Paints and Techniques

There are several ways to apply paint to your model. You can brush it on, invest in an airbrush, or simply spray the paint from a can. Most hobbyists use a combination of techniques, depending on which parts they’re working on. 


If you want to do an overall paint job on the RC body, enamel or acrylic paints will give you the best results. Both bond to a variety of hobbyist materials, including hard plastic, Lexan, metal, fiberglass, and even carbon-fiber (used in most chassis), which makes these types of paint the top choice of RC hobbyists and professionals alike. Acrylics tend to dry faster, are easy to thin, and give off no toxic fumes. While enamel paint takes longer to dry and is more toxic, it imparts a smooth finish, even when brushed on.

You’ll definitely want to stick to enamel or acrylic paints if your RC body is made from Lexan, which is the trademark for the most common type of polycarbonate plastic sheet. Lexan is about as tough a material for modeling as you can find, and it’s commonly used because it will withstand more than the normal amount of abuse. Use any other paint on Lexan and it will likely crack and flake off.

Still, some hobbyists do have good results with certain off-the-shelf or other specialized paints, such as automotive or heavy equipment paint, provided the body and parts are properly prepped. Some RC builders even go so far as to apply techniques used in regular automobile painting to their models.


Brush-applied Paint

Of course, you can use a brush to apply body paint if you wish, but usually, hobbyists reserve this method for detail work, like pin-striping, lettering, numbering, etc. That’s because it’s almost impossible to get a smooth and glossy finish—which is what you’re looking for on the body of your vehicle—when you use a brush.

For detail work on a Lexan RC body, most modelers recommend using Testors Model Masters brand and other Testors acrylic and enamel paints. 

Spray Paint 


For ensuring an even and smooth finish on their RC bodies, modelers overwhelmingly prefer spray paint. There are dozens of options, in this case, ranging from inexpensive bottles of Rust-Oleum to cans priced at $20 and up. For spray painting, polycarbonate paints made by Tamiya or Pactra are considered top of the line. A less expensive option favored by hobbyists is SEM’s Color Coat.

Airbrushing

If you want to invest a little money in an airbrush kit, you’ll find using one will give you professional-quality results every time. Airbrushing not only ensures a consistent application of paint over a large area, it’s also one of the best ways to get that high gloss appearance so prized by RC enthusiasts.

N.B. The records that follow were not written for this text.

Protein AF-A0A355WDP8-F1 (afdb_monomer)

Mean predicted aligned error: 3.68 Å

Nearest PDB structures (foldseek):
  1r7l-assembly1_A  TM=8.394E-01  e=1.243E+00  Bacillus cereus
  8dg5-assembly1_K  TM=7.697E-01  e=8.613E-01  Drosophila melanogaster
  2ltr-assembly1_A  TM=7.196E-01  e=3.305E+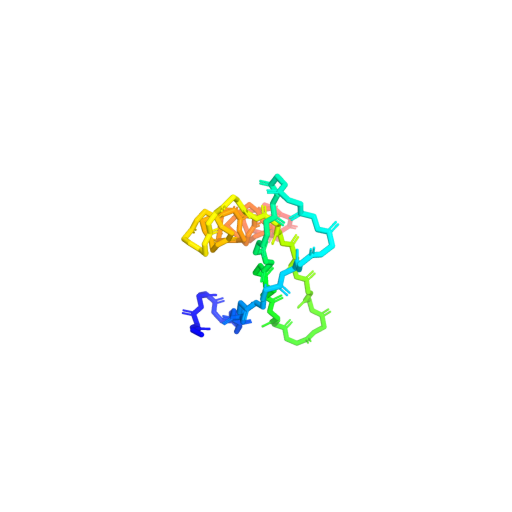00  Caenorhabditis elegans
  8dfv-assembly1_K  TM=7.431E-01  e=3.513E+00  Drosophila melanogaster
  3llh-assembly2_B  TM=6.362E-01  e=3.109E+00  Homo sapiens

Solvent-accessible surface area (backbone atoms only — not comparable to full-atom values): 3419 Å² total; per-residue (Å²): 93,78,55,98,76,22,44,41,48,76,44,82,29,88,89,34,86,76,36,34,17,32,19,37,34,38,43,94,90,48,75,47,77,27,65,8,71,41,68,66,52,3,43,53,54,36,54,54,48,51,52,52,53,51,53,55,50,59,62,75,75,107

pLDDT: mean 92.13, std 7.83, range [58.31, 97.94]

Radius of gyration: 12.48 Å; Cα contacts (8 Å, |Δi|>4): 99; chains: 1; bounding box: 26×18×41 Å

Structure (mmCIF, N/CA/C/O backbone):
data_AF-A0A355WDP8-F1
#
_entry.id   AF-A0A355WDP8-F1
#
loop_
_atom_site.group_PDB
_atom_site.id
_atom_site.type_symbol
_atom_site.label_atom_id
_atom_site.label_alt_id
_atom_site.label_comp_id
_atom_site.label_asym_id
_atom_site.label_entity_id
_atom_site.label_seq_id
_atom_site.pdbx_PDB_ins_code
_atom_site.Cartn_x
_atom_site.Cartn_y
_atom_site.Cartn_z
_atom_site.occupancy
_atom_site.B_iso_or_equiv
_atom_site.auth_seq_id
_atom_site.auth_comp_id
_atom_site.auth_asym_id
_atom_site.auth_atom_id
_atom_site.pdbx_PDB_model_num
ATOM 1 N N . MET A 1 1 ? -7.672 -4.067 -5.055 1.00 89.88 1 MET A N 1
ATOM 2 C CA . MET A 1 1 ? -7.735 -4.985 -3.888 1.00 89.88 1 MET A CA 1
ATOM 3 C C . MET A 1 1 ? -8.153 -4.198 -2.647 1.00 89.88 1 MET A C 1
ATOM 5 O O . MET A 1 1 ? -8.117 -2.975 -2.710 1.00 89.88 1 MET A O 1
ATOM 9 N N . ASN A 1 2 ? -8.567 -4.847 -1.554 1.00 93.50 2 ASN A N 1
ATOM 10 C CA . ASN A 1 2 ? -8.927 -4.162 -0.304 1.00 93.50 2 ASN A CA 1
ATOM 11 C C . ASN A 1 2 ? -8.025 -4.626 0.850 1.00 93.50 2 ASN A C 1
ATOM 13 O O . ASN A 1 2 ? -7.859 -5.829 1.025 1.00 93.50 2 ASN A O 1
ATOM 17 N N . TYR A 1 3 ? -7.490 -3.687 1.633 1.00 94.81 3 TYR A N 1
ATOM 18 C CA . TYR A 1 3 ? -6.655 -3.953 2.808 1.00 94.81 3 TYR A CA 1
ATOM 19 C C . TYR A 1 3 ? -7.066 -3.044 3.972 1.00 94.81 3 TYR A C 1
ATOM 21 O O . TYR A 1 3 ? -6.969 -1.823 3.875 1.00 94.81 3 TYR A O 1
ATOM 29 N N . LYS A 1 4 ? -7.570 -3.609 5.080 1.00 93.25 4 LYS A N 1
ATOM 30 C CA . LYS A 1 4 ? -7.996 -2.863 6.293 1.00 93.25 4 LYS A CA 1
ATOM 31 C C . LYS A 1 4 ? -8.947 -1.677 6.015 1.00 93.25 4 LYS A C 1
ATOM 33 O O . LYS A 1 4 ? -8.923 -0.637 6.688 1.00 93.25 4 LYS A O 1
ATOM 38 N N . GLY A 1 5 ? -9.810 -1.840 5.011 1.00 93.06 5 GLY A N 1
ATOM 39 C CA . GLY A 1 5 ? -10.760 -0.821 4.565 1.00 93.06 5 GLY A CA 1
ATOM 40 C C . GLY A 1 5 ? -10.187 0.204 3.581 1.00 93.06 5 GLY A C 1
ATOM 41 O O . GLY A 1 5 ? -10.919 1.104 3.181 1.00 93.06 5 GLY A O 1
ATOM 42 N N . TYR A 1 6 ? -8.924 0.071 3.176 1.00 96.31 6 TYR A N 1
ATOM 43 C CA . TYR A 1 6 ? -8.336 0.818 2.069 1.00 96.31 6 TYR A CA 1
ATOM 44 C C . TYR A 1 6 ? -8.538 0.075 0.753 1.00 96.31 6 TYR A C 1
ATOM 46 O O . TYR A 1 6 ? -8.255 -1.116 0.652 1.00 96.31 6 TYR A O 1
ATOM 54 N N . GLU A 1 7 ? -8.974 0.786 -0.280 1.00 97.12 7 GLU A N 1
ATOM 55 C CA . GLU A 1 7 ? -8.926 0.297 -1.653 1.00 97.12 7 GLU A CA 1
ATOM 56 C C . GLU A 1 7 ? -7.543 0.580 -2.243 1.00 97.12 7 GLU A C 1
ATOM 58 O O . GLU A 1 7 ? -7.162 1.740 -2.397 1.00 97.12 7 GLU A O 1
ATOM 63 N N . ILE A 1 8 ? -6.799 -0.478 -2.569 1.00 96.56 8 ILE A N 1
ATOM 64 C CA . ILE A 1 8 ? -5.482 -0.390 -3.202 1.00 96.56 8 ILE A CA 1
ATOM 65 C C . ILE A 1 8 ? -5.621 -0.612 -4.709 1.00 96.56 8 ILE A C 1
ATOM 67 O O . ILE A 1 8 ? -6.149 -1.638 -5.161 1.00 96.56 8 ILE A O 1
ATOM 71 N N . GLN A 1 9 ? -5.103 0.346 -5.472 1.00 96.94 9 GLN A N 1
ATOM 72 C CA . GLN A 1 9 ? -4.972 0.305 -6.924 1.00 96.94 9 GLN A CA 1
ATOM 73 C C . GLN A 1 9 ? -3.500 0.422 -7.313 1.00 96.94 9 GLN A C 1
ATOM 75 O O . GLN A 1 9 ? -2.765 1.223 -6.738 1.00 96.94 9 GLN A O 1
ATOM 80 N N . ILE A 1 10 ? -3.081 -0.352 -8.309 1.00 96.12 10 ILE A N 1
ATOM 81 C CA . ILE A 1 10 ? -1.709 -0.343 -8.820 1.00 96.12 10 ILE A CA 1
ATOM 82 C C . ILE A 1 10 ? -1.739 0.240 -10.221 1.00 96.12 10 ILE A C 1
ATOM 84 O O . ILE A 1 10 ? -2.611 -0.088 -11.025 1.00 96.12 10 ILE A O 1
ATOM 88 N N . LYS A 1 11 ? -0.796 1.132 -10.502 1.00 95.25 11 LYS A N 1
ATOM 89 C CA . LYS A 1 11 ? -0.622 1.740 -11.816 1.00 95.25 11 LYS A CA 1
ATOM 90 C C . LYS A 1 11 ? 0.846 1.663 -12.234 1.00 95.25 11 LYS A C 1
ATOM 92 O O . LYS A 1 11 ? 1.729 1.877 -11.397 1.00 95.25 11 LYS A O 1
ATOM 97 N N . PRO A 1 12 ? 1.125 1.421 -13.523 1.00 94.44 12 PRO A N 1
ATOM 98 C CA . PRO A 1 12 ? 2.470 1.566 -14.048 1.00 94.44 12 PRO A CA 1
ATOM 99 C C . PRO A 1 12 ? 2.915 3.034 -13.978 1.00 94.44 12 PRO A C 1
ATOM 101 O O . PRO A 1 12 ? 2.136 3.970 -14.174 1.00 94.44 12 PRO A O 1
ATOM 104 N N . ASN A 1 13 ? 4.202 3.230 -13.725 1.00 92.44 13 ASN A N 1
ATOM 105 C CA . ASN A 1 13 ? 4.898 4.505 -13.655 1.00 92.44 13 ASN A CA 1
ATOM 106 C C . ASN A 1 13 ? 6.084 4.509 -14.629 1.00 92.44 13 ASN A C 1
ATOM 108 O O . ASN A 1 13 ? 7.244 4.487 -14.214 1.00 92.44 13 ASN A O 1
ATOM 112 N N . PRO A 1 14 ? 5.819 4.588 -15.943 1.00 87.06 14 PRO A N 1
ATOM 113 C CA . PRO A 1 14 ? 6.854 4.467 -16.972 1.00 87.06 14 PRO A CA 1
ATOM 114 C C . PRO A 1 14 ? 7.911 5.585 -16.922 1.00 87.06 14 PRO A C 1
ATOM 116 O O . PRO A 1 14 ? 8.951 5.485 -17.568 1.00 87.06 14 PRO A O 1
ATOM 119 N N . LYS A 1 15 ? 7.666 6.660 -16.160 1.00 89.19 15 LYS A N 1
ATOM 120 C CA . LYS A 1 15 ? 8.601 7.779 -15.979 1.00 89.19 15 LYS A CA 1
ATOM 121 C C . LYS A 1 15 ? 9.734 7.472 -14.996 1.00 89.19 15 LYS A C 1
ATOM 123 O O . LYS A 1 15 ? 10.710 8.214 -14.975 1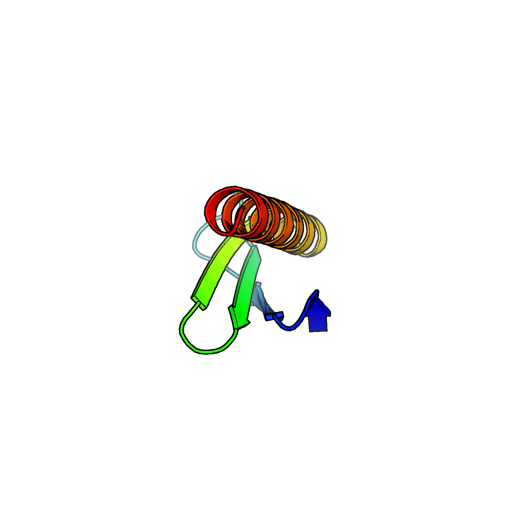.00 89.19 15 LYS A O 1
ATOM 128 N N . ASN A 1 16 ? 9.617 6.421 -14.184 1.00 88.75 16 ASN A N 1
ATOM 129 C CA . ASN A 1 16 ? 10.645 6.031 -13.226 1.00 88.75 16 ASN A CA 1
ATOM 130 C C . ASN A 1 16 ? 11.072 4.585 -13.488 1.00 88.75 16 ASN A C 1
ATOM 132 O O . ASN A 1 16 ? 10.309 3.659 -13.248 1.00 88.75 16 ASN A O 1
ATOM 136 N N . LYS A 1 17 ? 12.296 4.408 -13.991 1.00 88.56 17 LYS A N 1
ATOM 137 C CA . LYS A 1 17 ? 12.830 3.083 -14.332 1.00 88.56 17 LYS A CA 1
ATOM 138 C C . LYS A 1 17 ? 13.239 2.259 -13.109 1.00 88.56 17 LYS A C 1
ATOM 140 O O . LYS A 1 17 ? 13.248 1.042 -13.205 1.00 88.56 17 LYS A O 1
ATOM 145 N N . GLU A 1 18 ? 13.583 2.910 -11.998 1.00 92.56 18 GLU A N 1
ATOM 146 C CA . GLU A 1 18 ? 13.980 2.235 -10.754 1.00 92.56 18 GLU A CA 1
ATOM 147 C C . GLU A 1 18 ? 12.754 1.762 -9.959 1.00 92.56 18 GLU A C 1
ATOM 149 O O . GLU A 1 18 ? 12.763 0.672 -9.399 1.00 92.56 18 GLU A O 1
ATOM 154 N N . TYR A 1 19 ? 11.663 2.540 -9.993 1.00 94.12 19 TYR A N 1
ATOM 155 C CA . TYR A 1 19 ? 10.374 2.180 -9.390 1.00 94.12 19 TYR A CA 1
ATOM 156 C C . TYR A 1 19 ? 9.230 2.347 -10.402 1.00 94.12 19 TYR A C 1
ATOM 158 O O . TYR A 1 19 ? 8.517 3.368 -10.384 1.00 94.12 19 TYR A O 1
ATOM 166 N N . PRO A 1 20 ? 9.072 1.373 -11.315 1.00 96.19 20 PRO A N 1
ATOM 167 C CA . PRO A 1 20 ? 8.132 1.450 -12.421 1.00 96.19 20 PRO A CA 1
ATOM 168 C C . PRO A 1 20 ? 6.688 1.156 -12.019 1.00 96.19 20 PRO A C 1
ATOM 170 O O . PRO A 1 20 ? 5.815 1.222 -12.881 1.00 96.19 20 PRO A O 1
ATOM 173 N N . TYR A 1 21 ? 6.398 0.897 -10.744 1.00 97.44 21 TYR A N 1
ATOM 174 C CA . TYR A 1 21 ? 5.040 0.663 -10.255 1.00 97.44 21 TYR A CA 1
ATOM 175 C C . TYR A 1 21 ? 4.696 1.611 -9.118 1.00 97.44 21 TYR A C 1
ATOM 177 O O . TYR A 1 21 ? 5.551 1.993 -8.318 1.00 97.44 21 TYR A O 1
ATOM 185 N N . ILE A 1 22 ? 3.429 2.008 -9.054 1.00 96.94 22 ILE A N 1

It’s as speedy as using a spray can, but has the advantage of allowing you to do detail work as well.

You do have to make sure you buy the proper paint. Parma FASKOLOR is a popular choice and Tamiya also has a large line of polycarbonate paints suitable for both brush and spray painting. As for kits, Testors sells a good one, and a quick online search will net you dozens at different price points, most of which also come with bottles of their own brand of model paint.